When you query two tables in Clickhouse, you often want all records from one table regardless of whether matching records exist in the other. LEFT JOIN
solves this by preserving every row from the left table and filling in data from the right table only where matches are found.
This guide walks through LEFT JOIN
syntax, explains how Clickhouse handles matching and non-matching rows, and shows you how to avoid common mistakes that lead to unexpected results or poor performance.
What a left join does in Clickhouse
A LEFT JOIN
in Clickhouse returns all records from the left table and the matched records from the right table.
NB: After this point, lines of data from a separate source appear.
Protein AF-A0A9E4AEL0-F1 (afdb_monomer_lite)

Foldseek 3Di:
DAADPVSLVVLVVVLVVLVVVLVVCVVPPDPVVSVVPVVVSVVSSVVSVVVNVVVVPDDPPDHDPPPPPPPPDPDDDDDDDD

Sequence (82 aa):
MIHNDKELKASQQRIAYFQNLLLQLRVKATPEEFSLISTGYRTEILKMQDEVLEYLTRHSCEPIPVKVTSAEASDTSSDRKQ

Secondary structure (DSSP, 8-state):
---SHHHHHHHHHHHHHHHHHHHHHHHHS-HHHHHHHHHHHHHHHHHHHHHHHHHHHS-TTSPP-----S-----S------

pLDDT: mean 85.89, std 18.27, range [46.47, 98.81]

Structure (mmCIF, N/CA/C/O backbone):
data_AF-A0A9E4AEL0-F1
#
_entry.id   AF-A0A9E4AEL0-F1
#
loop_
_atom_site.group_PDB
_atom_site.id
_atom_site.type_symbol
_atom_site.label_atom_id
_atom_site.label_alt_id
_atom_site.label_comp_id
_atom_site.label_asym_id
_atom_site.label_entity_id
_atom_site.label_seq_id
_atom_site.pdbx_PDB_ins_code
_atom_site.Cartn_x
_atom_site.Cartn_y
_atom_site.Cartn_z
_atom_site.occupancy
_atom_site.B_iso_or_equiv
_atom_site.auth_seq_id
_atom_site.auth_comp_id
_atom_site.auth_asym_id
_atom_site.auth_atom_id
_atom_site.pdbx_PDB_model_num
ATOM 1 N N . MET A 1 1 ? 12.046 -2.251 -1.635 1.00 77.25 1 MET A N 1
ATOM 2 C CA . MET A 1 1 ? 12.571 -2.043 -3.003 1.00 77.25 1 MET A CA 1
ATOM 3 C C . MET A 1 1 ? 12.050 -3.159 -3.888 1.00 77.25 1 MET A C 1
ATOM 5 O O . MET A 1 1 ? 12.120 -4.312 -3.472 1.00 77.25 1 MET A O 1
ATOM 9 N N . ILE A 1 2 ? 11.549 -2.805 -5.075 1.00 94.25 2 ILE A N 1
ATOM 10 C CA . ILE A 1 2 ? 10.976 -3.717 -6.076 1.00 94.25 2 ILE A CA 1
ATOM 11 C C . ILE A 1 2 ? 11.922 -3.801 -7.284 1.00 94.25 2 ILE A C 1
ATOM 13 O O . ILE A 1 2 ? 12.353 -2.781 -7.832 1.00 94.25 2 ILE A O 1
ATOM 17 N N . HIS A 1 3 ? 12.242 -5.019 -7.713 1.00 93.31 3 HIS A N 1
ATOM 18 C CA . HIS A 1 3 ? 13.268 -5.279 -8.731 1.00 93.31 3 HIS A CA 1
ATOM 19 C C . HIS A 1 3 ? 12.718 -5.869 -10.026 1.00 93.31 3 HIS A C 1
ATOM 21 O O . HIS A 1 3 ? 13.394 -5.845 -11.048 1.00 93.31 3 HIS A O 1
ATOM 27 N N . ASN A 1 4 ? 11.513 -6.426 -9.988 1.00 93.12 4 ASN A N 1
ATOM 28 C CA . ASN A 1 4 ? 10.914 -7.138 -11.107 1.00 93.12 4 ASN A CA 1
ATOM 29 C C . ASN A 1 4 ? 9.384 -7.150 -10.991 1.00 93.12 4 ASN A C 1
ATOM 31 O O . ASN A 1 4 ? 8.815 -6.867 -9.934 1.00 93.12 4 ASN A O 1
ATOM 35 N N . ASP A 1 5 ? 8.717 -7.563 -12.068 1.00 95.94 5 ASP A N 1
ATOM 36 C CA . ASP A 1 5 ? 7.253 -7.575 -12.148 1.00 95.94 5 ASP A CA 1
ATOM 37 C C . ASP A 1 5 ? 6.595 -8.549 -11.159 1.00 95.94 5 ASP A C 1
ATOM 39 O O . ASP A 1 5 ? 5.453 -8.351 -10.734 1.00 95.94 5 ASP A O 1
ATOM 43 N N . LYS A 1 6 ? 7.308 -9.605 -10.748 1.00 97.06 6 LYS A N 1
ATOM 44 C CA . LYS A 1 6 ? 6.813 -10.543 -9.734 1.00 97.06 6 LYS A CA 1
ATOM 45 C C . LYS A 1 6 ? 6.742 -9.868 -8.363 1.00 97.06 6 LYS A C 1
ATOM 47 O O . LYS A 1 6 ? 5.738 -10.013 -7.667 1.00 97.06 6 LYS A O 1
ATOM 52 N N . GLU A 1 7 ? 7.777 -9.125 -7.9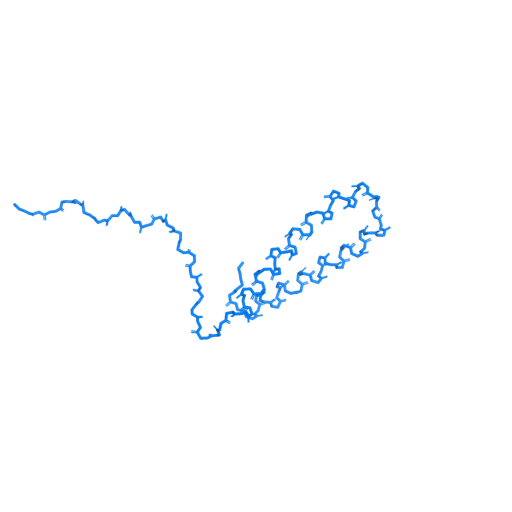89 1.00 97.44 7 GLU A N 1
ATOM 53 C 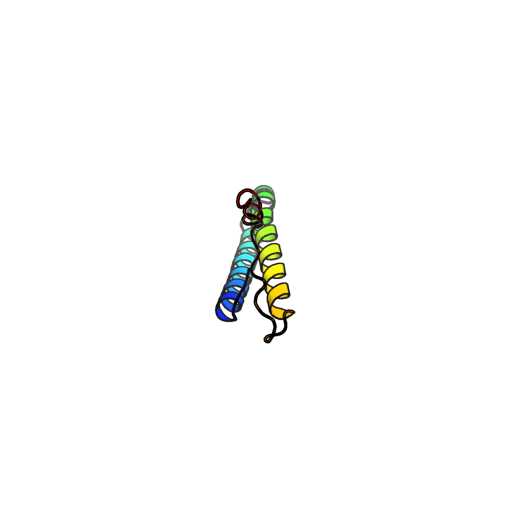CA . GLU A 1 7 ? 7.805 -8.317 -6.769 1.00 97.44 7 GLU A CA 1
ATOM 54 C C . GLU A 1 7 ? 6.799 -7.166 -6.832 1.00 97.44 7 GLU A C 1
ATOM 56 O O . GLU A 1 7 ? 6.094 -6.942 -5.852 1.00 97.44 7 GLU A O 1
ATOM 61 N N . LEU A 1 8 ? 6.644 -6.510 -7.990 1.00 98.00 8 LEU A N 1
ATOM 62 C CA . LEU A 1 8 ? 5.612 -5.490 -8.202 1.00 98.00 8 LEU A CA 1
ATOM 63 C C . LEU A 1 8 ? 4.222 -6.049 -7.887 1.00 98.00 8 LEU A C 1
ATOM 65 O O . LEU A 1 8 ? 3.481 -5.477 -7.084 1.00 98.00 8 LEU A O 1
ATOM 69 N N . LYS A 1 9 ? 3.884 -7.201 -8.478 1.00 98.44 9 LYS A N 1
ATOM 70 C CA . LYS A 1 9 ? 2.599 -7.868 -8.254 1.00 98.44 9 LYS A CA 1
ATOM 71 C C . LYS A 1 9 ? 2.401 -8.228 -6.783 1.00 98.44 9 LYS A C 1
ATOM 73 O O . LYS A 1 9 ? 1.318 -8.008 -6.244 1.00 98.44 9 LYS A O 1
ATOM 78 N N . ALA A 1 10 ? 3.436 -8.751 -6.127 1.00 98.25 10 ALA A N 1
ATOM 79 C CA . ALA A 1 10 ? 3.376 -9.093 -4.710 1.00 98.25 10 ALA A CA 1
ATOM 80 C C . ALA A 1 10 ? 3.142 -7.853 -3.826 1.00 98.25 10 ALA A C 1
ATOM 82 O O . ALA A 1 10 ? 2.288 -7.891 -2.937 1.00 98.25 10 ALA A O 1
ATOM 83 N N . SER A 1 11 ? 3.831 -6.740 -4.093 1.00 98.50 11 SER A N 1
ATOM 84 C CA . SER A 1 11 ? 3.638 -5.476 -3.370 1.00 98.50 11 SER A CA 1
ATOM 85 C C . SER A 1 11 ? 2.230 -4.914 -3.567 1.00 98.50 11 SER A C 1
ATOM 87 O O . SER A 1 11 ? 1.571 -4.560 -2.591 1.00 98.50 11 SER A O 1
ATOM 89 N N . GLN A 1 12 ? 1.709 -4.915 -4.797 1.00 98.75 12 GLN A N 1
ATOM 90 C CA . GLN A 1 12 ? 0.334 -4.484 -5.084 1.00 98.75 12 GLN A CA 1
ATOM 91 C C . GLN A 1 12 ? -0.710 -5.343 -4.350 1.00 98.75 12 GLN A C 1
ATOM 93 O O . GLN A 1 12 ? -1.653 -4.810 -3.763 1.00 98.75 12 GLN A O 1
ATOM 98 N N . GLN A 1 13 ? -0.523 -6.666 -4.315 1.00 98.75 13 GLN A N 1
ATOM 99 C CA . GLN A 1 13 ? -1.390 -7.575 -3.555 1.00 98.75 13 GLN A CA 1
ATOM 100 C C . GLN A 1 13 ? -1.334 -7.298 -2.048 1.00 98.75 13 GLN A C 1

When no match exists in the right table for a row in the left table, the result set contains NULL
values for all columns from the right table.
Think of it this way: the left table stays complete, and the right table adds optional information where it can. If you're joining a users table with an orders table, every user appears in the results, even users who never placed an order.
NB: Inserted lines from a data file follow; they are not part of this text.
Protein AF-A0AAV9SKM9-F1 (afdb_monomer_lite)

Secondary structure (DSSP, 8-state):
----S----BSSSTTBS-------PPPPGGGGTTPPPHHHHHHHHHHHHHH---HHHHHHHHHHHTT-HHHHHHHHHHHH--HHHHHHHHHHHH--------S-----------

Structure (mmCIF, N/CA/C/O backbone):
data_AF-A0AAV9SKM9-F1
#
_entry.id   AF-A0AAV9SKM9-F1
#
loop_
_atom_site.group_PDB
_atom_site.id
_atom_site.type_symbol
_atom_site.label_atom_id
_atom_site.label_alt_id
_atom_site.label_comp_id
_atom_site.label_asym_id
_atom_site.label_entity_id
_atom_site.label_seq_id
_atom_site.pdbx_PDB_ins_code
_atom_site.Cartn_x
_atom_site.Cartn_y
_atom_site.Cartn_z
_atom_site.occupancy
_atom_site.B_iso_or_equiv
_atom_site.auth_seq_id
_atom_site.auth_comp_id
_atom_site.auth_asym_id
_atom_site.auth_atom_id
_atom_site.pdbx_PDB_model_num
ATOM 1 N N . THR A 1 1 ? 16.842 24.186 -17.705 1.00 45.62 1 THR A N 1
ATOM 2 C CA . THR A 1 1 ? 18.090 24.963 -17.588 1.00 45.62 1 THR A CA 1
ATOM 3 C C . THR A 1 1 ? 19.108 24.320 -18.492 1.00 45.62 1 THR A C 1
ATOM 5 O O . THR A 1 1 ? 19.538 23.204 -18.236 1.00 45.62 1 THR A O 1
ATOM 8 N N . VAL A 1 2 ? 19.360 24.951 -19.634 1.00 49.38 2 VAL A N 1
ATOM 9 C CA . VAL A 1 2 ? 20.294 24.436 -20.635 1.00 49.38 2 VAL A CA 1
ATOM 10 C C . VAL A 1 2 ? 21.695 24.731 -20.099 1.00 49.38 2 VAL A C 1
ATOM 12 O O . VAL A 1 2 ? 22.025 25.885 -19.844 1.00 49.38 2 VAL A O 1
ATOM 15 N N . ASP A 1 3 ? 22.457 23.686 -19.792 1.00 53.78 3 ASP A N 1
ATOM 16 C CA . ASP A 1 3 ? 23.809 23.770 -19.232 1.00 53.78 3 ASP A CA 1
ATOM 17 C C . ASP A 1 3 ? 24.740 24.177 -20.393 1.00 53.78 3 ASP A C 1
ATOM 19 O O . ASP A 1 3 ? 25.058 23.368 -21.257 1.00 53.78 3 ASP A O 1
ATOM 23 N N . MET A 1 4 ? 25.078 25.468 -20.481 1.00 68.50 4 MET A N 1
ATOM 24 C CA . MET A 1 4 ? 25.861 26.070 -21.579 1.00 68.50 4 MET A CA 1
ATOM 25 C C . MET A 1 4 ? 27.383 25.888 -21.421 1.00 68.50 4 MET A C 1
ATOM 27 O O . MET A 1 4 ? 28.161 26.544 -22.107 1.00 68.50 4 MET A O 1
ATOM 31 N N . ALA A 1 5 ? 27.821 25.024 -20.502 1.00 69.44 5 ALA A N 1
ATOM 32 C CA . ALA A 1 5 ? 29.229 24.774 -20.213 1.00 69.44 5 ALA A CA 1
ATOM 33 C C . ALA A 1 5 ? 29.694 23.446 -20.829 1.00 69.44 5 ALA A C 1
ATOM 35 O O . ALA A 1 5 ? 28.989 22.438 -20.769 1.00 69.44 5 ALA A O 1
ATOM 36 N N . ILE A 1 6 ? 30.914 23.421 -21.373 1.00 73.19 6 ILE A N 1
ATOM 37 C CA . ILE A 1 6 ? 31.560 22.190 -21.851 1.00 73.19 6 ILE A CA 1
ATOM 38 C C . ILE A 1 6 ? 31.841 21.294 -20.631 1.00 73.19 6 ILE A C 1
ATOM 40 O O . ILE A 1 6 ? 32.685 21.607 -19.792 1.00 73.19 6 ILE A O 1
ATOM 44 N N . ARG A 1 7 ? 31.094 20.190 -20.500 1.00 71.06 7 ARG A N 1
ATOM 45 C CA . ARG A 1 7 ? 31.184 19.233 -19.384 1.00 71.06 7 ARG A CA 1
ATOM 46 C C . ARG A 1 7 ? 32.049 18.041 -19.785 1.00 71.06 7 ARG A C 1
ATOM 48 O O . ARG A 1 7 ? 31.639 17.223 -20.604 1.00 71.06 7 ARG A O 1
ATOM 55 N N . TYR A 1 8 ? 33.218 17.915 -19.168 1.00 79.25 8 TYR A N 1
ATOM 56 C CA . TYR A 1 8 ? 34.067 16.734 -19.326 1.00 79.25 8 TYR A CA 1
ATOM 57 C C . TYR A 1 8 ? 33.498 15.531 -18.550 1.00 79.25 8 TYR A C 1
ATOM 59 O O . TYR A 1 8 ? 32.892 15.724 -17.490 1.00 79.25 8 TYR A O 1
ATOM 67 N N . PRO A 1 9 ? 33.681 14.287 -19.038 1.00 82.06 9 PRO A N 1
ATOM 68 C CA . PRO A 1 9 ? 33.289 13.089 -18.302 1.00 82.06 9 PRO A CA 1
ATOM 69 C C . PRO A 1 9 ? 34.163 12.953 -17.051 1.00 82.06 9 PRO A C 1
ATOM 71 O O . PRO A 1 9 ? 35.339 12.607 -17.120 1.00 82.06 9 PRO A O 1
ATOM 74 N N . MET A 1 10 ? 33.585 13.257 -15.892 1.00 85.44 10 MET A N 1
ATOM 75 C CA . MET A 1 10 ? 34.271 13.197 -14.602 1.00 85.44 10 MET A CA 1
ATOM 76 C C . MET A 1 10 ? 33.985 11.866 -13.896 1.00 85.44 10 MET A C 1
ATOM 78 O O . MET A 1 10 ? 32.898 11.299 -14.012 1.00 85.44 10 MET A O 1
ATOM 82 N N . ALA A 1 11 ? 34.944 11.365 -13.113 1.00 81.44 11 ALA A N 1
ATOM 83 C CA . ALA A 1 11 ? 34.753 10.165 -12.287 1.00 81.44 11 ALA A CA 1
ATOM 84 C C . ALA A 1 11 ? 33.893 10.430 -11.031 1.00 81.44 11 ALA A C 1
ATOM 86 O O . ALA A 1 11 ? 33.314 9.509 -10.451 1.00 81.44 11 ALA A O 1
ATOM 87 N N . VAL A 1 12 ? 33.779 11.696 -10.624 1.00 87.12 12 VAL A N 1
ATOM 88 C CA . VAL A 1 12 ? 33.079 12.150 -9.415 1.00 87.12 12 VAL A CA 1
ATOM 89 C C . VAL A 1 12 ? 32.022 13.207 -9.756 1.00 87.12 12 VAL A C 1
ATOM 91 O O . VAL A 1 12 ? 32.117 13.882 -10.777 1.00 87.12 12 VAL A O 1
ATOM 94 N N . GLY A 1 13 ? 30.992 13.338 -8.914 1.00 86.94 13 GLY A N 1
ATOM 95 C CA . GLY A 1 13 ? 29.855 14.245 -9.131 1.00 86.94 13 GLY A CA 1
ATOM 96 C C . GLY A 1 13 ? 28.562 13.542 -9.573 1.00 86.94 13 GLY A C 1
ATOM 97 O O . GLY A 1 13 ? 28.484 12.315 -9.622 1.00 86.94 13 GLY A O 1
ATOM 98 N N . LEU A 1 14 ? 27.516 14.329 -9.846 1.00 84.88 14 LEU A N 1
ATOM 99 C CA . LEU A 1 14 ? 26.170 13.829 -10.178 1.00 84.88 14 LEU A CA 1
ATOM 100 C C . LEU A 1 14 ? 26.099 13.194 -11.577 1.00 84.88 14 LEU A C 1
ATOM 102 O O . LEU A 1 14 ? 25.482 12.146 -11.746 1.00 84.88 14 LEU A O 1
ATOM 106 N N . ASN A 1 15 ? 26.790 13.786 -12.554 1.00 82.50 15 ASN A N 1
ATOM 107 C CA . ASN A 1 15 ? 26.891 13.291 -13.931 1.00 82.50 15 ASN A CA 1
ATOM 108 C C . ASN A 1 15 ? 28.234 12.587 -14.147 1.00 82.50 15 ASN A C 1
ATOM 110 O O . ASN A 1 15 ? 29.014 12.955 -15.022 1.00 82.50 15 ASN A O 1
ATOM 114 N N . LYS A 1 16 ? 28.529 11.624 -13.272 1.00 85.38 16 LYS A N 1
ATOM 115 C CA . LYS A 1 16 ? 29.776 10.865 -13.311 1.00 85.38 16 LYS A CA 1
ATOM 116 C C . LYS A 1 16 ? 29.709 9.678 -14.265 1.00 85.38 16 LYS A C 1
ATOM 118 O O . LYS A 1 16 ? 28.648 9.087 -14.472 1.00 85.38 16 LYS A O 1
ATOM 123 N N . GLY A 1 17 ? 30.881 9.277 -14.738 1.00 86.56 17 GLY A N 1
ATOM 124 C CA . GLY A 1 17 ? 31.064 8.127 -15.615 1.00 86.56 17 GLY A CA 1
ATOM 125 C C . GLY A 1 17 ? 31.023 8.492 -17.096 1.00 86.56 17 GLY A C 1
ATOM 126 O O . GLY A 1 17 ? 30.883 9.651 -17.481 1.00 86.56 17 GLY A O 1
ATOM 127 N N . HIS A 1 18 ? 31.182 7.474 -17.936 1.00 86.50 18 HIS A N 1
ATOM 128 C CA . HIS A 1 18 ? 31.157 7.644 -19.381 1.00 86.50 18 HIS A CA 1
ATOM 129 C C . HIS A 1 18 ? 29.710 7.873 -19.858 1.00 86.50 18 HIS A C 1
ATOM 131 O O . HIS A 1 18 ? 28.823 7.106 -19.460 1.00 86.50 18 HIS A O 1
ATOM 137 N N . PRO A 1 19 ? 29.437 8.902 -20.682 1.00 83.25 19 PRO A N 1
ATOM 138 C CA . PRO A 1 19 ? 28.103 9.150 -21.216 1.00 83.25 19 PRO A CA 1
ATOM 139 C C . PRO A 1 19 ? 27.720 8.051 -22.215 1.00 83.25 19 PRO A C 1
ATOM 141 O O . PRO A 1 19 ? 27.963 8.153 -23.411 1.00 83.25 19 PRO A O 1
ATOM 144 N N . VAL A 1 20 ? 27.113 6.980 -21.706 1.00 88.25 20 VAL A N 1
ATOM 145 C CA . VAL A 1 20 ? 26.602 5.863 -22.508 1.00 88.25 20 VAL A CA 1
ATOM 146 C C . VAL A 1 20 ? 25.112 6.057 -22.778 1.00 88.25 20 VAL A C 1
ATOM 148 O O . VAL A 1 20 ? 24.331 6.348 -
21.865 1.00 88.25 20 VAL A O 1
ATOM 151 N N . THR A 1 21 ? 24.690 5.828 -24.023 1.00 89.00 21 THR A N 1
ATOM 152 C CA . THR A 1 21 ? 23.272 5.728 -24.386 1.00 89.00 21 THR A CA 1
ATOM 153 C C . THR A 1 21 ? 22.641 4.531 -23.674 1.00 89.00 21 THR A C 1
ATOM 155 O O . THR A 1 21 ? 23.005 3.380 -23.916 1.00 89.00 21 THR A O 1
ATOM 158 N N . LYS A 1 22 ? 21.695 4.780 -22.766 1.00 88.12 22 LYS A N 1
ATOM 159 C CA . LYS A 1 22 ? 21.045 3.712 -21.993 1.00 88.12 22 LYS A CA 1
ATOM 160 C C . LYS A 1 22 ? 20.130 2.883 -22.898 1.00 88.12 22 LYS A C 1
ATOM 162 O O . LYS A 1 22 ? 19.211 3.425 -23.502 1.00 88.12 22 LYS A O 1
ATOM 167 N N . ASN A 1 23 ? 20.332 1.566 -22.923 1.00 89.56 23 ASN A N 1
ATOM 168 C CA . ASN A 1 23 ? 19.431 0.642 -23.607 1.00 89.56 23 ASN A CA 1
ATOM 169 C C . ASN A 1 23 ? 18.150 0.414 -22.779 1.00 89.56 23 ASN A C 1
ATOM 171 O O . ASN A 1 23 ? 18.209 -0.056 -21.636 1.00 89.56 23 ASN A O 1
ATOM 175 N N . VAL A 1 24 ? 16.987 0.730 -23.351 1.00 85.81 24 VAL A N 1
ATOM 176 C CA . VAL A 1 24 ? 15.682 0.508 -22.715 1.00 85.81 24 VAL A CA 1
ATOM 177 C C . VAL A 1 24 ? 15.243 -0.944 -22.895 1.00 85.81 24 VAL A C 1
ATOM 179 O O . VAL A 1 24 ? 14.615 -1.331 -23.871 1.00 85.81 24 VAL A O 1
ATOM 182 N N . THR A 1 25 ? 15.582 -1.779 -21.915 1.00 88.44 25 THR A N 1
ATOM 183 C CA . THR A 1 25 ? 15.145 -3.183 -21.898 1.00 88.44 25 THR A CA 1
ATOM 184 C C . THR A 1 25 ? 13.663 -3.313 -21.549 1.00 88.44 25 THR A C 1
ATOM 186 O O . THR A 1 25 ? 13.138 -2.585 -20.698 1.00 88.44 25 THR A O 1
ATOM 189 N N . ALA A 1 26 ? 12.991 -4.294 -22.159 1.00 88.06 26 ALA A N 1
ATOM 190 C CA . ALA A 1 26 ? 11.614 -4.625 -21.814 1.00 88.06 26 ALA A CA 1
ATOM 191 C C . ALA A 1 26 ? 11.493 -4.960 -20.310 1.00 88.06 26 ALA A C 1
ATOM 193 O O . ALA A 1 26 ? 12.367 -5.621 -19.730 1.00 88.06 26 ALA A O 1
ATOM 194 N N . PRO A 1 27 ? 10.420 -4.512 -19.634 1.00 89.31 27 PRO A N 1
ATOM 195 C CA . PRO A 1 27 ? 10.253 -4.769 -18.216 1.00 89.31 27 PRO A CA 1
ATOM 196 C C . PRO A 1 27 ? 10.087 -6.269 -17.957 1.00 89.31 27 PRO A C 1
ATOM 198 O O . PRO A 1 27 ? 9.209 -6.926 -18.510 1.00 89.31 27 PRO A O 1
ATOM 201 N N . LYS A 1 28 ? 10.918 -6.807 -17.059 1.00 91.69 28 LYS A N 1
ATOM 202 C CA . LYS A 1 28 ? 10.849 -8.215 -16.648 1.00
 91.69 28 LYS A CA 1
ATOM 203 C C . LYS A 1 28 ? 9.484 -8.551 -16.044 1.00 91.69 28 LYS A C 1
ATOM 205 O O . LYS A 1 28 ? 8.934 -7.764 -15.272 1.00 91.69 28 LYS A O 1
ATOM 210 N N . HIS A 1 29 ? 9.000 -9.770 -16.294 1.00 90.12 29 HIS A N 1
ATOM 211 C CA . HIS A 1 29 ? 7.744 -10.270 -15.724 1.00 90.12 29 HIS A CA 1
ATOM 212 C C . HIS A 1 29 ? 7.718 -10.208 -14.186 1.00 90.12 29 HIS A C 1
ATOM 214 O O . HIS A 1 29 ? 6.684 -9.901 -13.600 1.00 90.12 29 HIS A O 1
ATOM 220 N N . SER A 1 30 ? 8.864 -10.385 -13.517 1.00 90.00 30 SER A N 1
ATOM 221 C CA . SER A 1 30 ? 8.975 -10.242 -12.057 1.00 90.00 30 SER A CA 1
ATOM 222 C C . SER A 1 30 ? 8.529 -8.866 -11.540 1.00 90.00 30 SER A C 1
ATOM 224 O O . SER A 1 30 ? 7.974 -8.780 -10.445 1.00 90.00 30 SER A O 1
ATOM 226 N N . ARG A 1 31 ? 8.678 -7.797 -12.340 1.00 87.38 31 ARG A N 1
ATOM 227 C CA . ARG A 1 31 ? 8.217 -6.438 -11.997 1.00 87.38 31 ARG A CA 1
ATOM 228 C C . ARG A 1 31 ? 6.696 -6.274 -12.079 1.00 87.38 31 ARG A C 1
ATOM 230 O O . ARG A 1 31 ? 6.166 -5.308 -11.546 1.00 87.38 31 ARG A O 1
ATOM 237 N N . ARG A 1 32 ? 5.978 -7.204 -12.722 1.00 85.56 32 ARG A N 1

Left join syntax and parameters
The basic structure follows this pattern: SELECT ... FROM table1 LEFT JOIN table2 ON condition
. The ON
clause tells Clickhouse how to match rows between tables.
SELECT
users.name,
orders.product
FROM users
LEFT JOIN orders ON users.user_id = orders.user_id
This query fetches all users and their products, if they have any.
ON clause and multi-key joins
Single-column joins work when one field connects the tables. For more complex relationships, combine multiple conditions with AND
:
SELECT
orders.order_id,
inventory.quantity
FROM orders
LEFT JOIN inventory ON orders.product_id = inventory.product_id
AND orders.warehouse = inventory.warehouse
Both conditions work together to find the right match. A product in the wrong warehouse won't match.
ANY modifier to drop duplicates
When the right table has multiple matching rows for a single left table row, LEFT ANY JOIN
returns only the first match:
SELECT
customers.name,
orders.order_date
FROM customers
LEFT ANY JOIN orders ON customers.customer_id = orders.customer_id
Clickhouse picks the first matching row it finds. If you want a specific row, filter or sort the right table first using a subquery.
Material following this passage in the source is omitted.